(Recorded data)
:::::

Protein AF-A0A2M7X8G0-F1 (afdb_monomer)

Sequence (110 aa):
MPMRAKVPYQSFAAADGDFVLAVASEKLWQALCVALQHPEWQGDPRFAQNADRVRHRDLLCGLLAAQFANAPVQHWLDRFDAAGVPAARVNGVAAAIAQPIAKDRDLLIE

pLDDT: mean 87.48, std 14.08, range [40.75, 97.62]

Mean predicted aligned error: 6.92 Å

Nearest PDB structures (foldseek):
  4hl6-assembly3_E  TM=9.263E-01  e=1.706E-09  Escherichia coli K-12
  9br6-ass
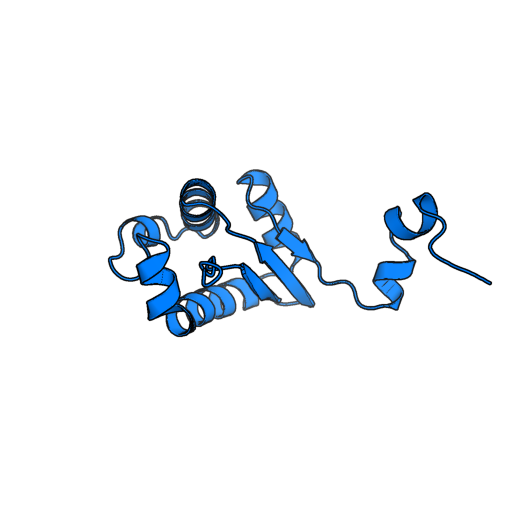embly1_A  TM=8.875E-01  e=1.237E-09  Homo sapiens
  9br7-assembly1_A  TM=8.903E-01  e=1.940E-09  Homo sapiens
  5yx6-assembly1_A  TM=8.874E-01  e=4.826E-08  Mycobacterium tuberculosis H37Rv
  5yx6-assembly1_B  TM=9.054E-01  e=2.258E-07  Mycobacterium tuberculosis H37Rv

Solvent-accessible surface area (backbone atoms only — not comparable to full-atom values): 6196 Å² total; per-residue (Å²): 130,84,80,80,78,51,49,61,59,47,74,42,52,25,58,76,43,42,27,36,40,54,30,84,46,70,70,38,46,48,33,44,24,50,61,71,73,39,58,67,48,52,72,31,82,56,46,50,43,55,70,33,23,56,75,37,34,71,62,53,51,48,55,49,38,62,58,35,44,76,42,41,45,66,62,54,41,56,46,26,56,77,48,72,33,56,58,48,74,60,60,56,73,73,60,44,62,70,34,66,71,33,62,79,61,68,72,71,82,133

Foldseek 3Di:
DPDLDAPPFAWADAQAAIKTFHDPDLLLVCLVCVLLVNNVLCVPQCRVDRVSCVVCVVVVNVVVNVSRHPHDPVVVVVSSVVSVTDMGGDDDPVRVCVDPVVVVVVVDDD

Structure (mmCIF, N/CA/C/O backbone):
data_AF-A0A2M7X8G0-F1
#
_entry.id   AF-A0A2M7X8G0-F1
#
loop_
_atom_site.group_PDB
_atom_site.id
_atom_site.type_symbol
_atom_site.label_atom_id
_atom_site.label_alt_id
_atom_site.label_comp_id
_atom_site.label_asym_id
_atom_site.label_entity_id
_atom_site.label_seq_id
_atom_site.pdbx_PDB_ins_code
_atom_site.Cartn_x
_atom_site.Cartn_y
_atom_site.Cartn_z
_atom_site.occupancy
_atom_site.B_iso_or_equiv
_atom_site.auth_seq_id
_atom_site.auth_comp_id
_atom_site.auth_asym_id
_atom_site.auth_atom_id
_atom_site.pdbx_PDB_model_num
ATOM 1 N N . MET A 1 1 ? 3.122 -16.975 22.377 1.00 40.75 1 MET A N 1
ATOM 2 C CA . MET A 1 1 ? 2.251 -15.814 22.081 1.00 40.75 1 MET A CA 1
ATOM 3 C C . MET A 1 1 ? 2.043 -15.764 20.576 1.00 40.75 1 MET A C 1
ATOM 5 O O . MET A 1 1 ? 3.055 -15.765 19.886 1.00 40.75 1 MET A O 1
ATOM 9 N N . PRO A 1 2 ? 0.812 -15.784 20.038 1.00 46.38 2 PRO A N 1
ATOM 10 C CA . PRO A 1 2 ? 0.640 -15.681 18.593 1.00 46.38 2 PRO A CA 1
ATOM 11 C C . PRO A 1 2 ? 1.097 -14.288 18.139 1.00 46.38 2 PRO A C 1
ATOM 13 O O . PRO A 1 2 ? 0.696 -13.279 18.725 1.00 46.38 2 PRO A O 1
ATOM 16 N N . MET A 1 3 ? 1.971 -14.231 17.132 1.00 50.88 3 MET A N 1
ATOM 17 C CA . MET A 1 3 ? 2.355 -12.980 16.477 1.00 50.88 3 MET A CA 1
ATOM 18 C C . MET A 1 3 ? 1.081 -12.265 16.006 1.00 50.88 3 MET A C 1
ATOM 20 O O . MET A 1 3 ? 0.305 -12.816 15.228 1.00 50.88 3 MET A O 1
ATOM 24 N N . ARG A 1 4 ? 0.827 -11.049 16.506 1.00 64.81 4 ARG A N 1
ATOM 25 C CA . ARG A 1 4 ? -0.323 -10.242 16.075 1.00 64.81 4 ARG A CA 1
ATOM 26 C C . ARG A 1 4 ? -0.079 -9.788 14.635 1.00 64.81 4 ARG A C 1
ATOM 28 O O . ARG A 1 4 ? 0.719 -8.879 14.421 1.00 64.81 4 ARG A O 1
ATOM 35 N N . ALA A 1 5 ? -0.753 -10.419 13.675 1.00 74.81 5 ALA A N 1
ATOM 36 C CA . ALA A 1 5 ? -0.684 -10.035 12.268 1.00 74.81 5 ALA A CA 1
ATOM 37 C C . ALA A 1 5 ? -1.019 -8.542 12.095 1.00 74.81 5 ALA A C 1
ATOM 39 O O . ALA A 1 5 ? -1.986 -8.036 12.674 1.00 74.81 5 ALA A O 1
ATOM 40 N N . LYS A 1 6 ? -0.194 -7.834 11.321 1.00 83.19 6 LYS A N 1
ATOM 41 C CA . LYS A 1 6 ? -0.397 -6.432 10.943 1.00 83.19 6 LYS A CA 1
ATOM 42 C C . LYS A 1 6 ? -0.968 -6.388 9.535 1.00 83.19 6 LYS A C 1
ATOM 44 O O . LYS A 1 6 ? -0.462 -7.084 8.660 1.00 83.19 6 LYS A O 1
ATOM 49 N N . VAL A 1 7 ? -2.031 -5.616 9.330 1.00 84.38 7 VAL A N 1
ATOM 50 C CA . VAL A 1 7 ? -2.723 -5.544 8.037 1.00 84.38 7 VAL A CA 1
ATOM 51 C C . VAL A 1 7 ? -2.930 -4.078 7.642 1.00 84.38 7 VAL A C 1
ATOM 53 O O . VAL A 1 7 ? -3.451 -3.319 8.466 1.00 84.38 7 VAL A O 1
ATOM 56 N N . PRO A 1 8 ? -2.577 -3.681 6.402 1.00 84.31 8 PRO A N 1
ATOM 57 C CA . PRO A 1 8 ? -1.941 -4.498 5.354 1.00 84.31 8 PRO A CA 1
ATOM 58 C C . PRO A 1 8 ? -0.416 -4.654 5.535 1.00 84.31 8 PRO A C 1
ATOM 60 O O . PRO A 1 8 ? 0.302 -3.680 5.745 1.00 84.31 8 PRO A O 1
ATOM 63 N N . TYR A 1 9 ? 0.085 -5.887 5.417 1.00 88.12 9 TYR A N 1
ATOM 64 C CA . TYR A 1 9 ? 1.519 -6.196 5.350 1.00 88.12 9 TYR A CA 1
ATOM 65 C C . TYR A 1 9 ? 1.729 -7.339 4.349 1.00 88.12 9 TYR A C 1
ATOM 67 O O . TYR A 1 9 ? 1.661 -8.511 4.718 1.00 88.12 9 TYR A O 1
ATOM 75 N N . GLN A 1 10 ? 1.879 -7.009 3.065 1.00 89.25 10 GLN A N 1
ATOM 76 C CA . GLN A 1 10 ? 1.995 -7.990 1.976 1.00 89.25 10 GLN A CA 1
ATOM 77 C C . GLN A 1 10 ? 2.427 -7.337 0.656 1.00 89.25 10 GLN A C 1
ATOM 79 O O . GLN A 1 10 ? 2.551 -6.114 0.574 1.00 89.25 10 GLN A O 1
ATOM 84 N N . SER A 1 11 ? 2.617 -8.157 -0.379 1.00 92.88 11 SER A N 1
ATOM 85 C CA . SER A 1 11 ? 2.731 -7.696 -1.759 1.00 92.88 11 SER A CA 1
ATOM 86 C C . SER A 1 11 ? 1.368 -7.366 -2.379 1.00 92.88 11 SER A C 1
ATOM 88 O O . SER A 1 11 ? 0.345 -7.975 -2.050 1.00 92.88 11 SER A O 1
ATOM 90 N N . PHE A 1 12 ? 1.379 -6.400 -3.292 1.00 95.19 12 PHE A N 1
ATOM 91 C CA . PHE A 1 12 ? 0.271 -6.023 -4.157 1.00 95.19 12 PHE A CA 1
ATOM 92 C C . PHE A 1 12 ? 0.764 -5.854 -5.594 1.00 95.19 12 PHE A C 1
ATOM 94 O O . PHE A 1 12 ? 1.885 -5.390 -5.813 1.00 95.19 12 PHE A O 1
ATOM 101 N N . ALA A 1 13 ? -0.105 -6.190 -6.546 1.00 94.75 13 ALA A N 1
ATOM 102 C CA . ALA A 1 13 ? 0.114 -5.929 -7.960 1.00 94.75 13 ALA A CA 1
ATOM 103 C C . ALA A 1 13 ? -0.333 -4.505 -8.309 1.00 94.75 13 ALA A C 1
ATOM 105 O O . ALA A 1 13 ? -1.434 -4.075 -7.956 1.00 94.75 13 ALA A O 1
ATOM 106 N N . ALA A 1 14 ? 0.536 -3.788 -9.007 1.00 96.50 14 ALA A N 1
ATOM 107 C CA . ALA A 1 14 ? 0.264 -2.530 -9.679 1.00 96.50 14 ALA A CA 1
ATOM 108 C C . ALA A 1 14 ? 0.189 -2.757 -11.201 1.00 96.50 14 ALA A C 1
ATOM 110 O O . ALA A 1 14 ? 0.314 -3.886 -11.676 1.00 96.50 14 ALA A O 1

:::::

Nothing but an exact copy of the lines from the start of the entries through the line containing "Mean predicted aligned error: 6.92 Å" belongs in the response.

COMPLETED EXERCISE:
Protein AF-A0A2M7X8G0-F1 (afdb_monomer)

Sequence (110 aa):
MPMRAKVPYQSFAAADGDFVLAVASEKLWQALCVALQHPEWQGDPRFAQNADRVRHRDLLCGLLAAQFANAPVQHWLDRFDAAGVPAARVNGVAAAIAQPIAKDRDLLIE

pLDDT: mean 87.48, std 14.08, range [40.75, 97.62]

Mean predicted aligned error: 6.92 Å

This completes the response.